Accidental cross domain results in People Picker

For a while I have had an open ticket with a client in regards to odd behavior while trying to create a new site collection.  The odd behaviour follows : "In Central Administration – when trying to create a new site collection and using the people picker to select the Site Collection Administrator, users from other domains are appearing."  Obviously for a hosting provider this is pretty bad behavior to have happen. 

It turns out that there are a very large amount of posts out there for allowing a people picker to search cross forest or cross domain, and very few about how to lock them down or limit them, so here we are.

Like most organisations, we try to lock our active directory environments down as much as possible, and this means removing list view for all authenticated users, except to their own OU.  Having a client be able to view entire organisations that were in different domains or forests is fairly counter-productive and needs immediate resolution.

I had initially thought that this might be fixed with AD permissions, but thats a bridge I'd rather not cross right now, if possible I'd rather fix this up at the people picker level.

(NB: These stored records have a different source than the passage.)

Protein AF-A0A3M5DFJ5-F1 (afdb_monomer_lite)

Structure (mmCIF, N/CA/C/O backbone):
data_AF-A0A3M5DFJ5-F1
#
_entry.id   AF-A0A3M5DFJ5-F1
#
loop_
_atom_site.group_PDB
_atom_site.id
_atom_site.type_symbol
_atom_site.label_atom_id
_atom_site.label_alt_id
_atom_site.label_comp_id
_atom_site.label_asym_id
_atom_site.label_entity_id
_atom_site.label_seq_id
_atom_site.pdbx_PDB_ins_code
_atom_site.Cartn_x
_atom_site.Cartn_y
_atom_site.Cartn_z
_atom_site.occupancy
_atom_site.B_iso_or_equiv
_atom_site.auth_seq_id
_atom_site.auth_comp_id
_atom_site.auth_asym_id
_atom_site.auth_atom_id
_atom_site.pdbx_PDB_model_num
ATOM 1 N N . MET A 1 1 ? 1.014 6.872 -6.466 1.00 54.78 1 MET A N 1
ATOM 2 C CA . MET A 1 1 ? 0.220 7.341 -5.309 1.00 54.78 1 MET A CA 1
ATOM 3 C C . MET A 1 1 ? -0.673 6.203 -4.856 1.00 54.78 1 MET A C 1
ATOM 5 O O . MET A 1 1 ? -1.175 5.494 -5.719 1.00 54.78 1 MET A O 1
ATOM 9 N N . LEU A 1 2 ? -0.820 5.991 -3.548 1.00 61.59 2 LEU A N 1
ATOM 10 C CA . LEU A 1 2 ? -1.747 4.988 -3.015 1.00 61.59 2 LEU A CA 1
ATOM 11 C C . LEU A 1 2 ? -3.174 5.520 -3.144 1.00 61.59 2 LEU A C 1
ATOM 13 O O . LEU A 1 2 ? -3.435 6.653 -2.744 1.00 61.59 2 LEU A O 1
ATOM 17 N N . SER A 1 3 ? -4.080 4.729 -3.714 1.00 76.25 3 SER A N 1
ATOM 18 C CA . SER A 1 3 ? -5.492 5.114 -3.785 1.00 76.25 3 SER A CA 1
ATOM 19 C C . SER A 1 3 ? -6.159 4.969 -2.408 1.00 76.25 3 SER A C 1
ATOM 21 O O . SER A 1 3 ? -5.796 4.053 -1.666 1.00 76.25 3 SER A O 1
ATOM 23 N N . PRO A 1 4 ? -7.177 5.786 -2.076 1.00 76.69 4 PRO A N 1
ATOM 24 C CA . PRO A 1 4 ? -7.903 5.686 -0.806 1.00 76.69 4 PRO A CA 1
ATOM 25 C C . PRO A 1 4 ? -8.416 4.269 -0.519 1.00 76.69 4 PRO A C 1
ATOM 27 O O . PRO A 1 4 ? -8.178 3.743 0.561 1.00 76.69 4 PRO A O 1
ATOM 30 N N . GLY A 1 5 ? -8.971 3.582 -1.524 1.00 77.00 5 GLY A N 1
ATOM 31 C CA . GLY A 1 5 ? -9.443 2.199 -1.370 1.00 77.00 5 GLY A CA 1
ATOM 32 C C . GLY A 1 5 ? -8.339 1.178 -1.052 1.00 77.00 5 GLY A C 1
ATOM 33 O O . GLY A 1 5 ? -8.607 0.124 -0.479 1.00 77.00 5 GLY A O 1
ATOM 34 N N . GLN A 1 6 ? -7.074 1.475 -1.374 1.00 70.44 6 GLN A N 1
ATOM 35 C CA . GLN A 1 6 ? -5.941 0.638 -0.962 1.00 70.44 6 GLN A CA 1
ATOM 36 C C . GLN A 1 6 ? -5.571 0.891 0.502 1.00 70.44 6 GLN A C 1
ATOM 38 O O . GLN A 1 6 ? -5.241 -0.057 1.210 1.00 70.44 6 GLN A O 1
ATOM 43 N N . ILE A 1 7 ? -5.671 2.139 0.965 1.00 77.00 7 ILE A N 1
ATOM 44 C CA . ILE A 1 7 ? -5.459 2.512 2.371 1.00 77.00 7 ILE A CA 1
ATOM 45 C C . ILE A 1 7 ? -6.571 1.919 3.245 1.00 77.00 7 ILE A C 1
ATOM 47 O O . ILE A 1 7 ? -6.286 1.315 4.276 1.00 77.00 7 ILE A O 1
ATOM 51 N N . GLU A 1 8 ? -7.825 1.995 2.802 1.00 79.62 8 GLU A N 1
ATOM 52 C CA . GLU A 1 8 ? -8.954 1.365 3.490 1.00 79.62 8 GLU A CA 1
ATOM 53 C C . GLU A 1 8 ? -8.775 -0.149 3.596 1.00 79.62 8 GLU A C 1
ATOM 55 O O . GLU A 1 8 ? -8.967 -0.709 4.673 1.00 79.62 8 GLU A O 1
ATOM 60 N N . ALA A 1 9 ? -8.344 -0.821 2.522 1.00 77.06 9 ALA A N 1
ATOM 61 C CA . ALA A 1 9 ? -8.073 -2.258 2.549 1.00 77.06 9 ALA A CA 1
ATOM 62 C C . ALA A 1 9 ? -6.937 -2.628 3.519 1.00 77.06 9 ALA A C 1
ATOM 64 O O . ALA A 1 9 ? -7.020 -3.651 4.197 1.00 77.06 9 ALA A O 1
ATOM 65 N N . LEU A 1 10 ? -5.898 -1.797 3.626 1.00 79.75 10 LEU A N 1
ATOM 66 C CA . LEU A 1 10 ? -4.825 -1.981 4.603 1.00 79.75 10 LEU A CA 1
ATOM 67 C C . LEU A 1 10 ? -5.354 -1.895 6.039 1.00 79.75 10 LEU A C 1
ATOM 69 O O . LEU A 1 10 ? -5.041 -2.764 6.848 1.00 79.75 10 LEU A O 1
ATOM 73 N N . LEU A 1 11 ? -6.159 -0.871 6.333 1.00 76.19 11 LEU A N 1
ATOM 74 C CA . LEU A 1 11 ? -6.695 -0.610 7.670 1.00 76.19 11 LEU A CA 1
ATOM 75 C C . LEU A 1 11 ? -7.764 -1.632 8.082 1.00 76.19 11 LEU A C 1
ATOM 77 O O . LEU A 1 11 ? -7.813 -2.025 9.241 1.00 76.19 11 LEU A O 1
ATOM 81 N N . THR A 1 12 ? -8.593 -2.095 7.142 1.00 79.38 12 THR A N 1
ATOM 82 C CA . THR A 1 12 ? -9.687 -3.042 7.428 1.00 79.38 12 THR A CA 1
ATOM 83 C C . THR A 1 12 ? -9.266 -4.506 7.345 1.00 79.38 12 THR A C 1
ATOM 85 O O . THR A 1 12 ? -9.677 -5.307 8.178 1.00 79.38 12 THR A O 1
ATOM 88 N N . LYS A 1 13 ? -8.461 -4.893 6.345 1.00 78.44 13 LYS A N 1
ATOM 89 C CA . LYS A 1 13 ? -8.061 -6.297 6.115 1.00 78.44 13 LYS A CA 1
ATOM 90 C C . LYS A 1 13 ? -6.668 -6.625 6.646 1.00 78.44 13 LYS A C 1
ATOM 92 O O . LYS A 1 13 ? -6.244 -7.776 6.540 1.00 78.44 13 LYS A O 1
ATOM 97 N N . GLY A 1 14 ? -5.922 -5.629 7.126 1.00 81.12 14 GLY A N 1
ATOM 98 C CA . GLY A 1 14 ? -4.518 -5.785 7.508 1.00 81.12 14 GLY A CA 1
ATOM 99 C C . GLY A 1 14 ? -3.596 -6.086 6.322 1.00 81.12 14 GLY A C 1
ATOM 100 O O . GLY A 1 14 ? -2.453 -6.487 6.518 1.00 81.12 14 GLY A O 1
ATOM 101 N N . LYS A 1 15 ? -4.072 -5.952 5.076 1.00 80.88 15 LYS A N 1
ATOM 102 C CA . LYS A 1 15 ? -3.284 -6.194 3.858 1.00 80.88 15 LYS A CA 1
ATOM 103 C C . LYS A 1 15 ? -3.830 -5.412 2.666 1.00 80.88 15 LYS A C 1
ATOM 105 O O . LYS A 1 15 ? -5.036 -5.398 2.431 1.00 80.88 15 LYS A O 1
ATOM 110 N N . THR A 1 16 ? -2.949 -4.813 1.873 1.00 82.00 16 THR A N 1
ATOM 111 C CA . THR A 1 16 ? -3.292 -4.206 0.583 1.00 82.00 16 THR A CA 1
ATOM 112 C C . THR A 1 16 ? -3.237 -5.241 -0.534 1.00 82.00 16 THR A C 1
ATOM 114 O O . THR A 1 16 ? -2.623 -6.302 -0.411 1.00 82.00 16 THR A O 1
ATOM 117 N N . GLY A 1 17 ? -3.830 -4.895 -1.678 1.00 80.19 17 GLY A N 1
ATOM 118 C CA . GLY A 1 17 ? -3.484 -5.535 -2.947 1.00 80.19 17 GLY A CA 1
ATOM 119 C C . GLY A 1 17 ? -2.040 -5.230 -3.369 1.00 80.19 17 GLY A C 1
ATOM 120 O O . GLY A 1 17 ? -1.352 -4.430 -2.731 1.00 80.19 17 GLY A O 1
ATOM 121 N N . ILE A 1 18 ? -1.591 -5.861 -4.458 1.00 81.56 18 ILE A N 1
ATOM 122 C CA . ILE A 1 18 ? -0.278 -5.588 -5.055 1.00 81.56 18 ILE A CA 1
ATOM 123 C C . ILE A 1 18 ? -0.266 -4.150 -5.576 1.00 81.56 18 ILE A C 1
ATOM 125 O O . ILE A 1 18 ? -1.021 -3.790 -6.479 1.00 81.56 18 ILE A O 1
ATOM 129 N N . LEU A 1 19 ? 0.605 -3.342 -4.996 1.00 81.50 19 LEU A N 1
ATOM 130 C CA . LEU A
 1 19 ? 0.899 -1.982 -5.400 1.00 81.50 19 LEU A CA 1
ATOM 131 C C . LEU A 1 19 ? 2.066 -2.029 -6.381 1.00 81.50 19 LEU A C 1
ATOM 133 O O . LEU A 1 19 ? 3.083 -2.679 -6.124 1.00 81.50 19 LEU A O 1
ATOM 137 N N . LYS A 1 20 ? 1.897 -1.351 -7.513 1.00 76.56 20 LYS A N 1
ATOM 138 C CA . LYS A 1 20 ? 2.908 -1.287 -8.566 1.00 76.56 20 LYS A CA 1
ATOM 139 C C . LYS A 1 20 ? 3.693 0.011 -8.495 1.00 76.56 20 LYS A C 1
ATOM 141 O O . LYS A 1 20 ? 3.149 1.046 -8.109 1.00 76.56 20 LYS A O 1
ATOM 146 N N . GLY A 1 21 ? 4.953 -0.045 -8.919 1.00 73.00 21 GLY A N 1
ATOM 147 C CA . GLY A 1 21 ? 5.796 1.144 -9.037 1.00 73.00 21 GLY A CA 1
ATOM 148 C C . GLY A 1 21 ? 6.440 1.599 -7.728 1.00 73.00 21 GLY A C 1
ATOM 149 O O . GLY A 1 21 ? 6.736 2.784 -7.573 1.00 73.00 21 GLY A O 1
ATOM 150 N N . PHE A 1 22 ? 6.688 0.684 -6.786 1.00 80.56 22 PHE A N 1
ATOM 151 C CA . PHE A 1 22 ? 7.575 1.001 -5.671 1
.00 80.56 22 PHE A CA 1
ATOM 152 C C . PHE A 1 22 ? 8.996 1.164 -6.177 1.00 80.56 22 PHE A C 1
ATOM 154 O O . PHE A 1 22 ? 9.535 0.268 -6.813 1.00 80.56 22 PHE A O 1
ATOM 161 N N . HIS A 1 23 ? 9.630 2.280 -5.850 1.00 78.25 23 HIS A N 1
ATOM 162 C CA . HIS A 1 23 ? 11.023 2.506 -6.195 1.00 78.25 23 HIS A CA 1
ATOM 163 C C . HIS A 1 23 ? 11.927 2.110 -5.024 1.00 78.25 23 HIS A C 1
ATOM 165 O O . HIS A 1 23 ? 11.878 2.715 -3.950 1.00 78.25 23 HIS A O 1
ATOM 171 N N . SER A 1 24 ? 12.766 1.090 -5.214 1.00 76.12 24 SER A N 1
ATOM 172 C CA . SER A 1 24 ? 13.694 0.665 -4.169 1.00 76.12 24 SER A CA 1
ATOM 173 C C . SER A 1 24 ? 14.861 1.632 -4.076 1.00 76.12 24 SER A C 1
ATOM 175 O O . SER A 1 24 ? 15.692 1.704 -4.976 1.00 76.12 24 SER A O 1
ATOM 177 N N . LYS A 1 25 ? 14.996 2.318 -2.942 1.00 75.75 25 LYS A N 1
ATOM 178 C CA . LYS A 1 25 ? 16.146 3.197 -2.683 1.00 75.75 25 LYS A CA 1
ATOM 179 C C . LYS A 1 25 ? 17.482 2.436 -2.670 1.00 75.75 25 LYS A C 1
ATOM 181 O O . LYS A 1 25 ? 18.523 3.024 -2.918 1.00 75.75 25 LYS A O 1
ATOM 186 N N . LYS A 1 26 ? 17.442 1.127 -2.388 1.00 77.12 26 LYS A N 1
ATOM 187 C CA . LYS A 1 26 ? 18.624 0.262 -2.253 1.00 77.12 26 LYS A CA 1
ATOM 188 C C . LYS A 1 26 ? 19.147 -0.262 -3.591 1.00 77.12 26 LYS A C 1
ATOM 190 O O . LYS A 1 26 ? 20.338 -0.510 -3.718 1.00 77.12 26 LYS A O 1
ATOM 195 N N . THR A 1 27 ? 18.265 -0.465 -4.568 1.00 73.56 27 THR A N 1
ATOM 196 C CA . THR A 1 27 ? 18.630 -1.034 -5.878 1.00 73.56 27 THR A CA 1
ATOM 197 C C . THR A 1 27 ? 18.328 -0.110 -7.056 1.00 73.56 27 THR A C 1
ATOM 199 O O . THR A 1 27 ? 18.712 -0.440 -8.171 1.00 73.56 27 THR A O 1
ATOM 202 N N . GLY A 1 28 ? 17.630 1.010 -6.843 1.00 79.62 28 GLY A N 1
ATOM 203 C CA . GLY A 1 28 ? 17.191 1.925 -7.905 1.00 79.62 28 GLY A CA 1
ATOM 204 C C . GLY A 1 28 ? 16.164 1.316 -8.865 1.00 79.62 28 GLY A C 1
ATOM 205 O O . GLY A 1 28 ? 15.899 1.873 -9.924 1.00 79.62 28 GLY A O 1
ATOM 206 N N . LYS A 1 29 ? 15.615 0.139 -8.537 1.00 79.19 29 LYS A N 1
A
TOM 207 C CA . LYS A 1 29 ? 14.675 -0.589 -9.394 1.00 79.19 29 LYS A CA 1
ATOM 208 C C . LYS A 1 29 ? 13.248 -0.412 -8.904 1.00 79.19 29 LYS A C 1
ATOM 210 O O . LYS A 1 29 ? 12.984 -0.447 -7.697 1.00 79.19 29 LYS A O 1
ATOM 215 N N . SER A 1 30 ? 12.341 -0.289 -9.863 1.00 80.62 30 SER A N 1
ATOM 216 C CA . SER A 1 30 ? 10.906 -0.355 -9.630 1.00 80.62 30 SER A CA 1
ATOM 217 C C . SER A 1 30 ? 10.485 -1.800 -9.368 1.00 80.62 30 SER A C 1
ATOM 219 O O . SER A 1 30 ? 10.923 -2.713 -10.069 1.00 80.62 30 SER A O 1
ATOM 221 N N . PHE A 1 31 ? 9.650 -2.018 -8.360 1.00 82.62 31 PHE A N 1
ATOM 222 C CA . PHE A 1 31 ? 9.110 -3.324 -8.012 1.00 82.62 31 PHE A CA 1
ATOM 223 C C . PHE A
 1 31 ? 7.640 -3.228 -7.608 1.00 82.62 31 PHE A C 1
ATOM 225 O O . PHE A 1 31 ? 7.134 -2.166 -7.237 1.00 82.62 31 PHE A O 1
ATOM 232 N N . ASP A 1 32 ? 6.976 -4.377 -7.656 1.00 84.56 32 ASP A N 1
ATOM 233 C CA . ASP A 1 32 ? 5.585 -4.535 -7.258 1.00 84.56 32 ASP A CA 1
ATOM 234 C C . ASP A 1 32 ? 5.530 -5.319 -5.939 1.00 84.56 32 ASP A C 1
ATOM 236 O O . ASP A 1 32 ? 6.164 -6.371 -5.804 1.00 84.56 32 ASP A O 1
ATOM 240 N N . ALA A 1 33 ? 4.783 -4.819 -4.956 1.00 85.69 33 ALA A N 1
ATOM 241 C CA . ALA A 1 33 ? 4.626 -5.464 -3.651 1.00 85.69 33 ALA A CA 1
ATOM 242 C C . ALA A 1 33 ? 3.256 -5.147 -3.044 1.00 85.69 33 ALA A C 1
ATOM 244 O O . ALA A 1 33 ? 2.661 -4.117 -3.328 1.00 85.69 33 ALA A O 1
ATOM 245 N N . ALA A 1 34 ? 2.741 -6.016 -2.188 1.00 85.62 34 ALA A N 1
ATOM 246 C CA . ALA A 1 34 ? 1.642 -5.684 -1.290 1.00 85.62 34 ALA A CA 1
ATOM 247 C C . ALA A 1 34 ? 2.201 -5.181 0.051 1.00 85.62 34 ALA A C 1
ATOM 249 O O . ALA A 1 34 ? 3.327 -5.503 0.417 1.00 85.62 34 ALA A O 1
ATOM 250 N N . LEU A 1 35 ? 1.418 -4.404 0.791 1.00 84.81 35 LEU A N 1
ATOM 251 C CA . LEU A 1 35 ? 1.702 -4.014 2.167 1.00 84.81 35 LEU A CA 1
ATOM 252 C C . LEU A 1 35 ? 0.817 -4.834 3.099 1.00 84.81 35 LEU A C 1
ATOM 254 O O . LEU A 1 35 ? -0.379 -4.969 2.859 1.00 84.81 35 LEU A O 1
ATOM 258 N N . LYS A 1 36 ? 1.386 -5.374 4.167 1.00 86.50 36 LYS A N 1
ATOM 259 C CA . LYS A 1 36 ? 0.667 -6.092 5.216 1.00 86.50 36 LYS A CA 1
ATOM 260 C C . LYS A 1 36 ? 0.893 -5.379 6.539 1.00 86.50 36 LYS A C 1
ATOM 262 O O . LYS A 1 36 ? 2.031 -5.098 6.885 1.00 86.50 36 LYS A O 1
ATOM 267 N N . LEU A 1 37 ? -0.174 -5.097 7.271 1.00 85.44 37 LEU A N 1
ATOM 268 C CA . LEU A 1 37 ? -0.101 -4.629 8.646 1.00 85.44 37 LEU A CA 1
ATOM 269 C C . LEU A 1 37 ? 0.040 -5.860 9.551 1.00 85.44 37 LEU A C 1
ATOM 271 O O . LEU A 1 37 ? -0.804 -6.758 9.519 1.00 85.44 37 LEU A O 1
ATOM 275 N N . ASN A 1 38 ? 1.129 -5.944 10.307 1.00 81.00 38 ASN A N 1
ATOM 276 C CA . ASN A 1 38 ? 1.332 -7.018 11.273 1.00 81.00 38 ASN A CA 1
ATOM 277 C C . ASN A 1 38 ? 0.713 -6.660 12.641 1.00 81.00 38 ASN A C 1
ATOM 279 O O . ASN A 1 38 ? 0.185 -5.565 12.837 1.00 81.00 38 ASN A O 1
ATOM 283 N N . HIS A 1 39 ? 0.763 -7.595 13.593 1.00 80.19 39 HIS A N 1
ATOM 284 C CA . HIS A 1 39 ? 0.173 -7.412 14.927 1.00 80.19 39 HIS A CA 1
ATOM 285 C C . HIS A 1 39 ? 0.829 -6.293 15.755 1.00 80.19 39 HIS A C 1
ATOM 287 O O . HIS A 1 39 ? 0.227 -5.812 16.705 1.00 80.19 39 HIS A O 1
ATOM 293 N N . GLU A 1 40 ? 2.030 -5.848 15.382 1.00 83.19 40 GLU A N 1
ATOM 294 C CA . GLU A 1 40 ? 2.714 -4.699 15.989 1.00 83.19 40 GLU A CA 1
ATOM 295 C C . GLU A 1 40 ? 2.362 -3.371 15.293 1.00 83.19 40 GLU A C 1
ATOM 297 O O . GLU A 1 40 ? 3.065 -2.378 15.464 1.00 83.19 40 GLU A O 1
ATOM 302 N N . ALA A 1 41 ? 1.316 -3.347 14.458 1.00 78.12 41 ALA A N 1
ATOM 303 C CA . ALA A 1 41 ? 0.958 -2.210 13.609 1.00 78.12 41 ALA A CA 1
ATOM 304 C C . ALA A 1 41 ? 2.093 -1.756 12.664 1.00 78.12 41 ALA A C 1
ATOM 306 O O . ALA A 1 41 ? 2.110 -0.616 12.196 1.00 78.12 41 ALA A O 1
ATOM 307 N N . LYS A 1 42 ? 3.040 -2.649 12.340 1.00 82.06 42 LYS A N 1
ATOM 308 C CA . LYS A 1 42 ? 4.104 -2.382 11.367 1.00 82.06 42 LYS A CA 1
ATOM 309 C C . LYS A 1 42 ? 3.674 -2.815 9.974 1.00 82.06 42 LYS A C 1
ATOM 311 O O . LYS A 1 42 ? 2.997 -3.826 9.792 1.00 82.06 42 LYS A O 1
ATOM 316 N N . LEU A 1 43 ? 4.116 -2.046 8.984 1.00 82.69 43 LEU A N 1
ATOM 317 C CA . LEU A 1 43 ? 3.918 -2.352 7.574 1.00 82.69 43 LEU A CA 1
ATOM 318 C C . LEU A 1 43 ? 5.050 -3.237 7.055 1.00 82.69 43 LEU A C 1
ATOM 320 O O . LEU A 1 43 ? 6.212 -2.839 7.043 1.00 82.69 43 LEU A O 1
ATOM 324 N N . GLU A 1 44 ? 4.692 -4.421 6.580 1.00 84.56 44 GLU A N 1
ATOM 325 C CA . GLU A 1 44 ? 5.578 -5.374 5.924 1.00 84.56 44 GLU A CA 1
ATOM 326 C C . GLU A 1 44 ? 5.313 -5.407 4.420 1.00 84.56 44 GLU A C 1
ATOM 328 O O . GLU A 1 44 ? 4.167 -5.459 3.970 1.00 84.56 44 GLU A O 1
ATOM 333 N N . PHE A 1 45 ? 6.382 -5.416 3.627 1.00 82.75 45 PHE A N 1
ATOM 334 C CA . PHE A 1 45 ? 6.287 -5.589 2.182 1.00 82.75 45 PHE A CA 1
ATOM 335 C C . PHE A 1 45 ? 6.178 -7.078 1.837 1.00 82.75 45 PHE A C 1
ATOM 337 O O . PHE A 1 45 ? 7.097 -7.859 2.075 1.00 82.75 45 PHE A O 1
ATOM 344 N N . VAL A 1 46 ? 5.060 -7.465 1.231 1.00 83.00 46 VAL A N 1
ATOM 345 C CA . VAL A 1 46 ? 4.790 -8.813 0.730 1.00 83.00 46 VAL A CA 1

There are quite a few commands that might help out here :

• We could limit the people picker to a specific OU.  That would fix the problem, unless the same OU exists on one of the other domains.
• We could limit the people picker to only show people within the site collection.  That would work ordinarily, but when creating a new site collection, you may want users that dont exist in a site collection yet.  And besides, which site collection would this pick to find the users in?  Thats one for another time.
• We could limit the people picker to only one domain.  Bingo.

The peoplepicker-searchadforests command is perfect for this.   So I tap in the following command :

stsadm -o setproperty -pn peoplepicker-searchadforests -pv "domain:domaintosearch.com,USERNAME,PASSWORD" -url http://centraladminurl

Sidenote : The first time I ran this I got an error

Cannot retrieve the information for application credential key.

This was as I had not set an apppassword.  A quick run of "stsadm -o setapppassword -password PASSWORD" fixed this very quickly.  Make sure you keep that password written down, just in case.

Figuring that this is happening at the Central Administration level, I use the Central Admin web application as my target.  This returns a successful result, and so I go off to Central Administration again to test this.  It didn't work, I could still see multiple other domains. 

After a bit of musing, I decided to this feature against the Web Application I was trying to create the site collection into.  Bingo this worked.   Obviously when creating a new site collection,  the Central Administration people picker must inherit the settings from the selected Web Application, this would probably explain that long wait when you select a different Web Application.

Additional Note :

Make sure if you run this, you add the username and password to the command.  If you don't you'll lock your people picker down so well you wont find anyone.